Исходное значение термина «феноменология» дает простой его перевод: феноменология есть «учение о явлениях». Согласно Гуссерлю (родоначальнику этого типа философствования), философское познание исчерпывает себя описанием «явлений». Но что означает само слово «явление»? Вопрос этот не так прост, как может показаться: значение слова «явление» неоднозначно. Под явлением мы часто понимаем определенные события в окружающем мире, например атмосферные явления, электромагнитные явления. Тут мыслятся совершенно объективные ряды событий, которые никак не соотносятся с человеком — субъектом познания.
Но у этого слова есть и другое значение (Гуссерль считает его изначальным и основным; оставим это утверждение на его совести, тем более что для наших целей это не так уж важно): явление есть процесс самообнаружения — то, что «выявляет себя». В этом смысле мы истолковываем, например, название картины А. Иванова «Явление Христа народу». Впоследствии во введении к трактату «Бытие и Ничто» Сартр дал сжатую характеристику особенностей феноменологического подхода к исследованию реальности. В феноменологии, пишет он, «реальность вещи» заменяется «объективностью феномена», а это означает, что «явление не относится к бытию, как кантовский феномен относится к ноумену (к вещи, как она существует сама по себе, независимо от сознания. — М. К.)… Явление не может быть тонкой пленкой, которая отделяет бытие субъекта от абсолютного бытия»[12].
Таким образом, с точки зрения феноменологии, реальность и есть явление, «за» которым ничего не скрывается и вообще ничего нет. Эту позицию Сартр именует «монизмом феноменов», позволяющим преодолеть целую серию «дуализмов» и покончить с бесплодной борьбой абстрактных противоположностей, которая наполнила собой всю историю философии. Это прежде всего касается противоположности внешнего и внутреннего, ибо явление само себя раскрывает до конца и в нем не остается ничего потаенного. Приходит конец и дуализму бытия и видимости, или, как говорил в свое время Ницше, иллюзии «мира за сценой». Явление получает статус реальности и перестает быть «покрывалом обмана», скрывающим истинную природу бытия. Вместе с тем ликвидируется и противоположность возможности и действительности, так как все, что является, становится действительным, наличным, хотя бы в фантазии.
В свете феноменологической перспективы теряет смысл и противопоставление явления сущности. «Явление обнаруживает сущность, оно есть эта сущность. Сущность сущего… есть принцип серии (явлений, — М. К.).

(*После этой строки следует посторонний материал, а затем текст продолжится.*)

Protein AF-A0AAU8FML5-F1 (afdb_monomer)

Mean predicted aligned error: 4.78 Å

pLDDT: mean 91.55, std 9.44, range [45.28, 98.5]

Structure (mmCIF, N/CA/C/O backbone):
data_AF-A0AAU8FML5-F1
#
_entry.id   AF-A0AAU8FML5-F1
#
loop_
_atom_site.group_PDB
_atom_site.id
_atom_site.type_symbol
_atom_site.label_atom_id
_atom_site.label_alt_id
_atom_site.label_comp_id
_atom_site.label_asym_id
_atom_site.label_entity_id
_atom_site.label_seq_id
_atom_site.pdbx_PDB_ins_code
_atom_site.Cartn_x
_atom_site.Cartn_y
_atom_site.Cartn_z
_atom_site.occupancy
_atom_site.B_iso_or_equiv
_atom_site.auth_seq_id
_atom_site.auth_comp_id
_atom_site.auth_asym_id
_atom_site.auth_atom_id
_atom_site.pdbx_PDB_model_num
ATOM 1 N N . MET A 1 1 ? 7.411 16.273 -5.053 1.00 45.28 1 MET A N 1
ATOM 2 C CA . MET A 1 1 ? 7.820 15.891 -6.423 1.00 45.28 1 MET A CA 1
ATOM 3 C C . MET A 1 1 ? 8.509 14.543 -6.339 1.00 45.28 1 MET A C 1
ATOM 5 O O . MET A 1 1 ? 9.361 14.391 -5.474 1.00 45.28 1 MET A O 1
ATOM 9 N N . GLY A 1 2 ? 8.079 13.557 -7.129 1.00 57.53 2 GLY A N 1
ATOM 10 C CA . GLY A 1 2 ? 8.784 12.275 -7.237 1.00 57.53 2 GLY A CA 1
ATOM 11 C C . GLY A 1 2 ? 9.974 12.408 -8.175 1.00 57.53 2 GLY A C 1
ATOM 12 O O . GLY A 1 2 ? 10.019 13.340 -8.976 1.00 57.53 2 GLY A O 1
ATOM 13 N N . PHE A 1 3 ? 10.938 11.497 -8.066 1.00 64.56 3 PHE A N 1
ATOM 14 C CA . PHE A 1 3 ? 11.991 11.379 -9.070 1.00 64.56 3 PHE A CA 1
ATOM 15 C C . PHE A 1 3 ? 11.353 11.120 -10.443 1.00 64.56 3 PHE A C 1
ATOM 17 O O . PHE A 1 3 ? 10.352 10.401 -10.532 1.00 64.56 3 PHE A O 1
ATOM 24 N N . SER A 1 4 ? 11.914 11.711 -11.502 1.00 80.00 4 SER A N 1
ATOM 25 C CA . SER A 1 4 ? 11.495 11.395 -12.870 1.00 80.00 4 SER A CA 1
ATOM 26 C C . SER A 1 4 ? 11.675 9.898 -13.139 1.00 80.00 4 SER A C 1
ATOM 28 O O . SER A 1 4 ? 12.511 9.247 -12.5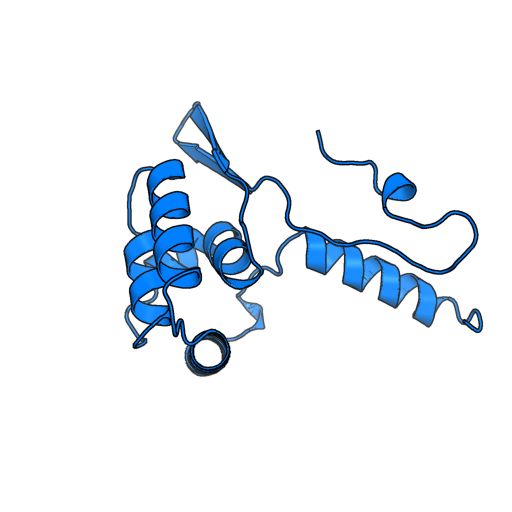10 1.00 80.00 4 SER A O 1
ATOM 30 N N . GLN A 1 5 ? 10.900 9.337 -14.073 1.00 81.38 5 GLN A N 1
ATOM 31 C CA . GLN A 1 5 ? 10.997 7.908 -14.402 1.00 81.38 5 GLN A CA 1
ATOM 32 C C . GLN A 1 5 ? 12.429 7.503 -14.781 1.00 81.38 5 GLN A C 1
ATOM 34 O O . GLN A 1 5 ? 12.905 6.466 -14.326 1.00 81.38 5 GLN A O 1
ATOM 39 N N . ASP A 1 6 ? 13.146 8.364 -15.507 1.00 84.06 6 ASP A N 1
ATOM 40 C CA . ASP A 1 6 ? 14.541 8.128 -15.896 1.00 84.06 6 ASP A CA 1
ATOM 41 C C . ASP A 1 6 ? 15.508 8.122 -14.709 1.00 84.06 6 ASP A C 1
ATOM 43 O O . ASP A 1 6 ? 16.480 7.375 -14.706 1.00 84.06 6 ASP A O 1
ATOM 47 N N . ALA A 1 7 ? 15.240 8.916 -13.669 1.00 89.31 7 ALA A N 1
ATOM 48 C CA . ALA A 1 7 ? 16.080 8.946 -12.475 1.00 89.31 7 ALA A CA 1
ATOM 49 C C . ALA A 1 7 ? 15.946 7.674 -11.619 1.00 89.31 7 ALA A C 1
ATOM 51 O O . ALA A 1 7 ? 16.789 7.430 -10.758 1.00 89.31 7 ALA A O 1
ATOM 52 N N . LYS A 1 8 ? 14.907 6.859 -11.852 1.00 91.44 8 LYS A N 1
ATOM 53 C CA . LYS A 1 8 ? 14.718 5.558 -11.192 1.00 91.44 8 LYS A CA 1
ATOM 54 C C . LYS A 1 8 ? 15.485 4.425 -11.881 1.00 91.44 8 LYS A C 1
ATOM 56 O O . LYS A 1 8 ? 15.508 3.321 -11.342 1.00 91.44 8 LYS A O 1
ATOM 61 N N . VAL A 1 9 ? 16.067 4.662 -13.058 1.00 93.12 9 VAL A N 1
ATOM 62 C CA . VAL A 1 9 ? 16.757 3.651 -13.871 1.00 93.12 9 VAL A CA 1
ATOM 63 C C . VAL A 1 9 ? 18.267 3.859 -13.773 1.00 93.12 9 VAL A C 1
ATOM 65 O O . VAL A 1 9 ? 18.762 4.980 -13.899 1.00 93.12 9 VAL A O 1
ATOM 68 N N . ASP A 1 10 ? 19.007 2.777 -13.550 1.00 92.88 10 ASP A N 1
ATOM 69 C CA . ASP A 1 10 ? 20.463 2.809 -13.595 1.00 92.88 10 ASP A CA 1
ATOM 70 C C . ASP A 1 10 ? 20.947 3.101 -15.025 1.00 92.88 10 ASP A C 1
ATOM 72 O O . ASP A 1 10 ? 20.401 2.604 -16.011 1.00 92.88 10 ASP A O 1
ATOM 76 N N . LYS A 1 11 ? 21.971 3.946 -15.154 1.00 90.25 11 LYS A N 1
ATOM 77 C CA . LYS A 1 11 ? 22.461 4.395 -16.468 1.00 90.25 11 LYS A CA 1
ATOM 78 C C . LYS A 1 11 ? 23.303 3.342 -17.188 1.00 90.25 11 LYS A C 1
ATOM 80 O O . LYS A 1 11 ? 23.465 3.434 -18.403 1.00 90.25 11 LYS A O 1
ATOM 85 N N . SER A 1 12 ? 23.858 2.394 -16.444 1.00 93.50 12 SER A N 1
ATOM 86 C CA . SER A 1 12 ? 24.842 1.421 -16.916 1.00 93.50 12 SER A CA 1
ATOM 87 C C . SER A 1 12 ? 24.275 0.005 -16.977 1.00 93.50 12 SER A C 1
ATOM 89 O O . SER A 1 12 ? 24.744 -0.800 -17.778 1.00 93.50 12 SER A O 1
ATOM 91 N N . TYR A 1 13 ? 23.267 -0.300 -16.160 1.00 89.31 13 TYR A N 1
ATOM 92 C CA . TYR A 1 13 ? 22.701 -1.637 -16.012 1.00 89.31 13 TYR A CA 1
ATOM 93 C C . TYR A 1 13 ? 21.182 -1.640 -16.220 1.00 89.31 13 TYR A C 1
ATOM 95 O O . TYR A 1 13 ? 20.521 -0.627 -15.984 1.00 89.31 13 TYR A O 1
ATOM 103 N N . PRO A 1 14 ? 20.581 -2.778 -16.620 1.00 89.50 14 PRO A N 1
ATOM 104 C CA . PRO A 1 14 ? 19.131 -2.929 -16.715 1.00 89.50 14 PRO A CA 1
ATOM 105 C C . PRO A 1 14 ? 18.517 -3.081 -15.315 1.00 89.50 14 PRO A C 1
ATOM 107 O O . PRO A 1 14 ? 17.891 -4.087 -14.991 1.00 89.50 14 PRO A O 1
ATOM 110 N N . VAL A 1 15 ? 18.696 -2.067 -14.472 1.00 92.56 15 VAL A N 1
ATOM 111 C CA . VAL A 1 15 ? 18.200 -2.011 -13.097 1.00 92.56 15 VAL A CA 1
ATOM 112 C C . VAL A 1 15 ? 17.299 -0.790 -12.957 1.00 92.56 15 VAL A C 1
ATOM 114 O O . VAL A 1 15 ? 17.649 0.303 -13.395 1.00 92.56 15 VAL A O 1
ATOM 117 N N . ARG A 1 16 ? 16.137 -0.967 -12.326 1.00 93.69 16 ARG A N 1
ATOM 118 C CA . ARG A 1 16 ? 15.240 0.123 -11.923 1.00 93.69 16 ARG A CA 1
ATOM 119 C C . ARG A 1 16 ? 14.867 -0.040 -10.461 1.00 93.69 16 ARG A C 1
ATOM 121 O O . ARG A 1 16 ? 14.555 -1.144 -10.022 1.00 93.69 16 ARG A O 1
ATOM 128 N N . VAL A 1 17 ? 14.837 1.064 -9.725 1.00 93.88 17 VAL A N 1
ATOM 129 C CA . VAL A 1 17 ? 14.369 1.092 -8.338 1.00 93.88 17 VAL A CA 1
ATOM 130 C C . VAL A 1 17 ? 12.883 1.450 -8.302 1.00 93.88 17 VAL A C 1
ATOM 132 O O . VAL A 1 17 ? 12.442 2.421 -8.918 1.00 93.88 17 VAL A O 1
ATOM 135 N N . ALA A 1 18 ? 12.108 0.671 -7.554 1.00 93.19 18 ALA A N 1
ATOM 136 C CA . ALA A 1 18 ? 10.710 0.941 -7.243 1.00 93.19 18 ALA A CA 1
ATOM 137 C C . ALA A 1 18 ? 10.569 1.069 -5.721 1.00 93.19 18 ALA A C 1
ATOM 139 O O . ALA A 1 18 ? 11.012 0.192 -4.984 1.00 93.19 18 ALA A O 1
ATOM 140 N N . TYR A 1 19 ? 9.983 2.167 -5.253 1.00 91.94 19 TYR A N 1
ATOM 141 C CA . TYR A 1 19 ? 9.804 2.454 -3.830 1.00 91.94 19 TYR A CA 1
ATOM 142 C C . TYR A 1 19 ? 8.514 3.248 -3.613 1.00 91.94 19 TYR A C 1
ATOM 144 O O . TYR A 1 19 ? 8.078 3.985 -4.504 1.00 91.94 19 TYR A O 1
ATOM 152 N N . GLN A 1 20 ? 7.919 3.089 -2.432 1.00 92.06 20 GLN A N 1
ATOM 153 C CA . GLN A 1 20 ? 6.683 3.748 -2.020 1.00 92.06 20 GLN A CA 1
ATOM 154 C C . GLN A 1 20 ? 6.785 5.262 -2.216 1.00 92.06 20 GLN A C 1
ATOM 156 O O . GLN A 1 20 ? 7.818 5.879 -1.946 1.00 92.06 20 GLN A O 1
ATOM 161 N N . PHE A 1 21 ? 5.699 5.873 -2.681 1.00 86.81 21 PHE A N 1
ATOM 162 C CA . PHE A 1 21 ? 5.638 7.310 -2.911 1.00 86.81 21 PHE A CA 1
ATOM 163 C C . PHE A 1 21 ? 4.405 7.928 -2.254 1.00 86.81 21 PHE A C 1
ATOM 165 O O . PHE A 1 21 ? 3.586 7.220 -1.673 1.00 86.81 21 PHE A O 1
ATOM 172 N N . LYS A 1 22 ? 4.301 9.262 -2.309 1.00 93.12 22 LYS A N 1
ATOM 173 C CA . LYS A 1 22 ? 3.192 9.995 -1.702 1.00 93.12 22 LYS A CA 1
ATOM 174 C C . LYS A 1 22 ? 1.855 9.452 -2.220 1.00 93.12 22 LYS A C 1
ATOM 176 O O . LYS A 1 22 ? 1.668 9.351 -3.433 1.00 93.12 22 LYS A O 1
ATOM 181 N N . VAL A 1 23 ? 0.938 9.165 -1.308 1.00 94.94 23 VAL A N 1
ATOM 182 C CA . VAL A 1 23 ? -0.474 8.915 -1.611 1.00 94.94 23 VAL A CA 1
ATOM 183 C C . VAL A 1 23 ? -1.237 10.141 -1.140 1.00 94.94 23 VAL A C 1
ATOM 185 O O . VAL A 1 23 ? -0.952 10.661 -0.057 1.00 94.94 23 VAL A O 1
ATOM 188 N N . SER A 1 24 ? -2.158 10.637 -1.960 1.00 94.44 24 SER A N 1
ATOM 189 C CA . SER A 1 24 ? -2.995 11.771 -1.593 1.00 94.44 24 SER A CA 1
ATOM 190 C C . SER A 1 24 ? -4.474 11.445 -1.655 1.00 94.44 24 SER A C 1
ATOM 192 O O . SER A 1 24 ? -4.917 10.612 -2.445 1.00 94.44 24 SER A O 1
ATOM 194 N N . GLU A 1 25 ? -5.224 12.114 -0.790 1.00 93.00 25 GLU A N 1
ATOM 195 C CA . GLU A 1 25 ? -6.676 12.052 -0.739 1.00 93.00 25 GLU A CA 1
ATOM 196 C C . GLU A 1 25 ? -7.240 13.471 -0.685 1.00 93.00 25 GLU A C 1
ATOM 198 O O . GLU A 1 25 ? -6.721 14.338 0.026 1.00 93.00 25 GLU A O 1
ATOM 203 N N . MET A 1 26 ? -8.302 13.702 -1.455 1.00 91.12 26 MET A N 1
ATOM 204 C CA . MET A 1 26 ? -9.007 14.978 -1.497 1.00 91.12 26 MET A CA 1
ATOM 205 C C . MET A 1 26 ? -10.215 14.930 -0.564 1.00 91.12 26 MET A C 1
ATOM 207 O O . MET A 1 26 ? -11.092 14.082 -0.725 1.00 91.12 26 MET A O 1
ATOM 211 N N . ASN A 1 27 ? -10.300 15.881 0.364 1.00 86.00 27 ASN A N 1
ATOM 212 C CA . ASN A 1 27 ? -11.493 16.137 1.164 1.00 86.00 27 ASN A CA 1
ATOM 213 C C . ASN A 1 27 ? -12.013 17.546 0.848 1.00 86.00 27 ASN A C 1
ATOM 215 O O . ASN A 1 27 ? -11.563 18.543 1.421 1.00 86.00 27 ASN A O 1
ATOM 219 N N . GLY A 1 28 ? -12.914 17.632 -0.135 1.00 87.50 28 GLY A N 1
ATOM 220 C CA . GLY A 1 28 ? -13.297 18.905 -0.745 1.00 87.50 28 GLY A CA 1
ATOM 221 C C . GLY A 1 28 ? -12.102 19.546 -1.455 1.00 87.50 28 GLY A C 1
ATOM 222 O O . GLY A 1 28 ? -11.507 18.937 -2.340 1.00 87.50 28 GLY A O 1
ATOM 223 N N . GLU A 1 29 ? -11.733 20.761 -1.050 1.00 89.69 29 GLU A N 1
ATOM 224 C CA . GLU A 1 29 ? -10.582 21.495 -1.605 1.00 89.69 29 GLU A CA 1
ATOM 225 C C . GLU A 1 29 ? -9.251 21.166 -0.911 1.00 89.69 29 GLU A C 1
ATOM 227 O O . GLU A 1 29 ? -8.187 21.578 -1.374 1.00 89.69 29 GLU A O 1
ATOM 232 N N . LYS A 1 30 ? -9.283 20.432 0.207 1.00 92.06 30 LYS A N 1
ATOM 233 C CA . LYS A 1 30 ? -8.081 20.105 0.975 1.00 92.06 30 LYS A CA 1
ATOM 234 C C . LYS A 1 30 ? -7.468 18.797 0.473 1.00 92.06 30 LYS A C 1
ATOM 236 O O . LYS A 1 30 ? -8.091 17.744 0.587 1.00 92.06 30 LYS A O 1
ATOM 241 N N . GLU A 1 31 ? -6.231 18.865 -0.018 1.00 94.69 31 GLU A N 1
ATOM 242 C CA . GLU A 1 31 ? -5.394 17.686 -0.270 1.00 94.69 31 GLU 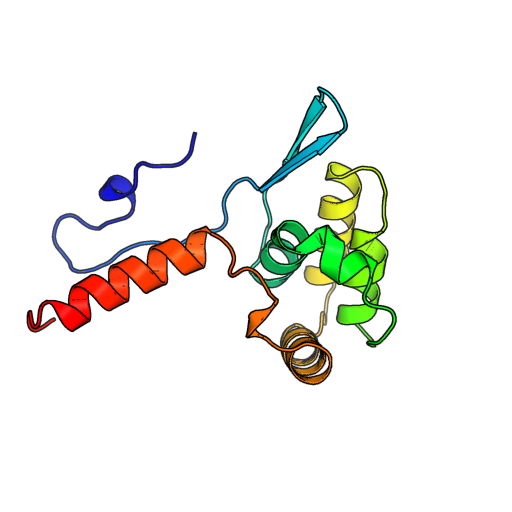A CA 1
ATOM 243 C C . GLU A 1 31 ? -4.654 17.301 1.019 1.00 94.69 31 GLU A C 1
ATOM 245 O O . GLU A 1 31 ? -3.943 18.123 1.605 1.00 94.69 31 GLU A O 1
ATOM 250 N N . SER A 1 32 ? -4.795 16.049 1.449 1.00 95.50 32 SER A N 1
ATOM 251 C CA . SER A 1 32 ? -3.952 15.445 2.484 1.00 95.50 32 SER A CA 1
ATOM 252 C C . SER A 1 32 ? -2.978 14.467 1.838 1.00 95.50 32 SER A C 1
ATOM 254 O O . SER A 1 32 ? -3.349 13.713 0.940 1.00 95.50 32 SER A O 1
ATOM 256 N N . ILE A 1 33 ? -1.722 14.482 2.286 1.00 96.12 33 ILE A N 1
ATOM 257 C CA . ILE A 1 33 ? -0.632 13.705 1.686 1.00 96.12 33 ILE A CA 1
ATOM 258 C C . ILE A 1 33 ? 0.030 12.855 2.765 1.00 96.12 33 ILE A C 1
ATOM 260 O O . ILE A 1 33 ? 0.452 13.374 3.795 1.00 96.12 33 ILE A O 1
ATOM 264 N N . VAL A 1 34 ? 0.192 11.563 2.492 1.00 97.00 34 VAL A N 1
ATOM 265 C CA . VAL A 1 34 ? 0.890 10.618 3.373 1.00 97.00 34 VAL A CA 1
ATOM 266 C C . VAL A 1 34 ? 1.942 9.833 2.596 1.00 97.00 34 VAL A C 1
ATOM 268 O O . VAL A 1 34 ? 1.881 9.724 1.371 1.00 97.00 34 VAL A O 1
ATOM 271 N N . TYR A 1 35 ? 2.913 9.278 3.316 1.00 95.81 35 TYR A N 1
ATOM 272 C CA . TYR A 1 35 ? 3.976 8.447 2.756 1.00 95.81 35 TYR A CA 1
ATOM 273 C C . TYR A 1 35 ? 3.875 7.055 3.384 1.00 95.81 35 TYR A C 1
ATOM 275 O O . TYR A 1 35 ? 4.239 6.906 4.553 1.00 95.81 35 TYR A O 1
ATOM 283 N N . PRO A 1 36 ? 3.350 6.058 2.652 1.00 96.00 36 PRO A N 1
ATOM 284 C CA . PRO A 1 36 ? 3.287 4.688 3.137 1.00 96.00 36 PRO A CA 1
ATOM 285 C C . PRO A 1 36 ? 4.684 4.143 3.441 1.00 96.00 36 PRO A C 1
ATOM 287 O O . PRO A 1 36 ? 5.660 4.489 2.771 1.00 96.00 36 PRO A O 1
ATOM 290 N N . TYR A 1 37 ? 4.772 3.270 4.436 1.00 94.88 37 TYR A N 1
ATOM 291 C CA . TYR A 1 37 ? 6.030 2.709 4.918 1.00 94.88 37 TYR A CA 1
ATOM 292 C C . TYR A 1 37 ? 6.382 1.375 4.250 1.00 94.88 37 TYR A C 1
ATOM 294 O O . TYR A 1 37 ? 7.549 1.084 3.994 1.00 94.88 37 TYR A O 1
ATOM 302 N N . THR A 1 38 ? 5.381 0.548 3.969 1.00 94.88 38 THR A N 1
ATOM 303 C CA . THR A 1 38 ? 5.525 -0.818 3.459 1.00 94.88 38 THR A CA 1
ATOM 304 C C . THR A 1 38 ? 4.626 -1.054 2.247 1.00 94.88 38 THR A C 1
ATOM 306 O O . THR A 1 38 ? 3.971 -0.150 1.734 1.00 94.88 38 THR A O 1
ATOM 309 N N . PHE A 1 39 ? 4.657 -2.266 1.693 1.00 93.88 39 PHE A N 1
ATOM 310 C CA . PHE A 1 39 ? 3.728 -2.631 0.627 1.00 93.88 39 PHE A CA 1
ATOM 311 C C . PHE A 1 39 ? 2.286 -2.658 1.149 1.00 93.88 39 PHE A C 1
ATOM 313 O O . PHE A 1 39 ? 1.383 -2.176 0.472 1.00 93.88 39 PHE A O 1
ATOM 320 N N . GLU A 1 40 ? 2.066 -3.192 2.352 1.00 96.06 40 GLU A N 1
ATOM 321 C CA . GLU A 1 40 ? 0.724 -3.482 2.851 1.00 96.06 40 GLU A CA 1
ATOM 322 C C . GLU A 1 40 ? -0.085 -2.213 3.144 1.00 96.06 40 GLU A C 1
ATOM 324 O O . GLU A 1 40 ? -1.228 -2.101 2.714 1.00 96.06 40 GLU A O 1
ATOM 329 N N . ASP A 1 41 ? 0.497 -1.226 3.822 1.00 96.56 41 ASP A N 1
ATOM 330 C CA . ASP A 1 41 ? -0.155 0.067 4.056 1.00 96.56 41 ASP A CA 1
ATOM 331 C C . ASP A 1 41 ? -0.259 0.906 2.775 1.00 96.56 41 ASP A C 1
ATOM 333 O O . ASP A 1 41 ? -1.273 1.573 2.584 1.00 96.56 41 ASP A O 1
ATOM 337 N N . SER A 1 42 ? 0.701 0.816 1.845 1.00 96.75 42 SER A N 1
ATOM 338 C CA . SER A 1 42 ? 0.560 1.433 0.514 1.00 96.75 42 SER A CA 1
ATOM 339 C C . SER A 1 42 ? -0.630 0.858 -0.253 1.00 96.75 42 SER A C 1
ATOM 341 O O . SER A 1 42 ? -1.397 1.612 -0.849 1.00 96.75 42 SER A O 1
ATOM 343 N N . LEU A 1 43 ? -0.806 -0.466 -0.218 1.00 96.56 43 LEU A N 1
ATOM 344 C CA . LEU A 1 43 ? -1.928 -1.154 -0.851 1.00 96.56 43 LEU A CA 1
ATOM 345 C C . LEU A 1 43 ? -3.258 -0.706 -0.247 1.00 96.56 43 LEU A C 1
ATOM 347 O O . LEU A 1 43 ? -4.196 -0.421 -0.988 1.00 96.56 43 LEU A O 1
ATOM 351 N N . VAL A 1 44 ? -3.332 -0.609 1.082 1.00 97.06 44 VAL A N 1
ATOM 352 C CA . VAL A 1 44 ? -4.552 -0.181 1.775 1.00 97.06 44 VAL A CA 1
ATOM 353 C C . VAL A 1 44 ? -4.867 1.287 1.494 1.00 97.06 44 VAL A C 1
ATOM 355 O O . VAL A 1 44 ? -6.015 1.600 1.198 1.00 97.06 44 VAL A O 1
ATOM 358 N N . LEU A 1 45 ? -3.878 2.185 1.535 1.00 97.31 45 LEU A N 1
ATOM 359 C CA . LEU A 1 45 ? -4.083 3.619 1.299 1.00 97.31 45 LEU A CA 1
ATOM 360 C C . LEU A 1 45 ? -4.523 3.915 -0.140 1.00 97.31 45 LEU A C 1
ATOM 362 O O . LEU A 1 45 ? -5.444 4.702 -0.339 1.00 97.31 45 LEU A O 1
ATOM 366 N N . GLU A 1 46 ? -3.930 3.258 -1.139 1.00 96.12 46 GLU A N 1
ATOM 367 C CA . GLU A 1 46 ? -4.334 3.438 -2.543 1.00 96.12 46 GLU A CA 1
ATOM 368 C C . GLU A 1 46 ? -5.678 2.775 -2.890 1.00 96.12 46 GLU A C 1
ATOM 370 O O . GLU A 1 46 ? -6.271 3.097 -3.918 1.00 96.12 46 GLU A O 1
ATOM 375 N N . ASN A 1 47 ? -6.183 1.893 -2.022 1.00 96.12 47 ASN A N 1
ATOM 376 C CA . ASN A 1 47 ? -7.471 1.207 -2.161 1.00 96.12 47 ASN A CA 1
ATOM 377 C C . ASN A 1 47 ? -8.415 1.502 -0.987 1.00 96.12 47 ASN A C 1
ATOM 379 O O . ASN A 1 47 ? -9.277 0.684 -0.661 1.00 96.12 47 ASN A O 1
ATOM 383 N N . ARG A 1 48 ? -8.263 2.651 -0.316 1.00 95.75 48 ARG A N 1
ATOM 384 C CA . ARG A 1 48 ? -8.884 2.900 0.996 1.00 95.75 48 ARG A CA 1
ATOM 385 C C . ARG A 1 48 ? -10.397 2.691 1.002 1.00 95.75 48 ARG A C 1
ATOM 387 O O . ARG A 1 48 ? -10.909 2.074 1.932 1.00 95.75 48 ARG A O 1
ATOM 394 N N . GLY A 1 49 ? -11.094 3.103 -0.058 1.00 94.44 49 GLY A N 1
ATOM 395 C CA . GLY A 1 49 ? -12.539 2.886 -0.199 1.00 94.44 49 GLY A CA 1
ATOM 396 C C . GLY A 1 49 ? -12.948 1.406 -0.189 1.00 94.44 49 GLY A C 1
ATOM 397 O O . GLY A 1 49 ? -13.943 1.044 0.434 1.00 94.44 49 GLY A O 1
ATOM 398 N N . LEU A 1 50 ? -12.149 0.526 -0.798 1.00 95.00 50 LEU A N 1
ATOM 399 C CA . LEU A 1 50 ? -12.383 -0.920 -0.761 1.00 95.00 50 LEU A CA 1
ATOM 400 C C . LEU A 1 50 ? -12.186 -1.465 0.658 1.00 95.00 50 LEU A C 1
ATOM 402 O O . LEU A 1 50 ? -13.037 -2.190 1.171 1.00 95.00 50 LEU A O 1
ATOM 406 N N . PHE A 1 51 ? -11.100 -1.072 1.328 1.00 96.19 51 PHE A N 1
ATOM 407 C CA . PHE A 1 51 ? -10.815 -1.510 2.699 1.00 96.19 51 PHE A CA 1
ATOM 408 C C . PHE A 1 51 ? -11.808 -0.963 3.734 1.00 96.19 51 PHE A C 1
ATOM 410 O O . PHE A 1 51 ? -12.060 -1.616 4.745 1.00 96.19 51 PHE A O 1
ATOM 417 N N . GLN A 1 52 ? -12.435 0.184 3.471 1.00 95.56 52 GLN A N 1
ATOM 418 C CA . GLN A 1 52 ? -13.560 0.685 4.263 1.00 95.56 52 GLN A CA 1
ATOM 419 C C . GLN A 1 52 ? -14.806 -0.206 4.132 1.00 95.56 52 GLN A C 1
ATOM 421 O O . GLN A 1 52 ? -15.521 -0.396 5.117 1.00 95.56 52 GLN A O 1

Но сущность как принцип серии есть определенное сцепление явлений, т. е. она сама — явление. Это объясняет, как возможна интуиция сущности»[13]. Различие между непосредственным явлением (чувственным образом вещи) и ее сущностью оказывается всецело относительным, т. е. проходит внутри самой сферы явлений, ибо сущность тоже должна быть зафиксирована в ее непосредственной данности сознанию, и, следовательно, она тоже представляет собой явление, но только более глубокого порядка. Отсюда и требование Гуссерля: описывать, а не конструировать, описывать все, что дано сознанию, что проступает в нем, и притом именно так, как оно непосредственно проявляется, ничего не примысливая из головы. Эту установку Гуссерль называл «принципом всех принципов». Никаких абстрактно-теоретических построений, ничего «потустороннего», лежащего за пределами сознания и обладающего самостоятельным бытием.
Отождествление реальности с различными видами непосредственной данности сознанию придает феноменологии неприкрыто идеалистический характер, несмотря на довольно сложные манипуляции Гуссерля с понятием «интенциональности» — направленности сознания на объект, находящийся вне его. Всякий акт сознания указывает на нечто, что в нем имеется в виду: восприятие дерева, воспоминание о пережитом, представление о будущем. Казалось бы, здесь найден выход из тупика идеалистической догматики: сознание оказывается накрепко связанным с реальностью, на которую оно всегда направлено. Но сам Гуссерль воспользовался тезисом об интенциональности сознания для более изощренного, рафинированного выражения идеалистической позиции. Оказывается, объекты, в конечном счете, обладают лишь иллюзией внешнего бытия, ибо «внешнее» существует только, в свою очередь, для внешнего, поверхностного слоя «эмпирического сознания», который опознается в актах самонаблюдения, когда сознание «следит» за собственными действиями, обращается на самое себя и делает уже себя, а не внешний мир своим предметом. Декартовское «я мыслю», выражения типа «жив!» (когда человек, например, приходит в себя после сильного потрясения), «я пережил свои желанья, я разлюбил свои мечты» как раз и обозначают состояние, которое на философском языке называется рефлексией самосознания. Вот по отношению к такой рефлексии мы имеем право говорить о внешних предметах.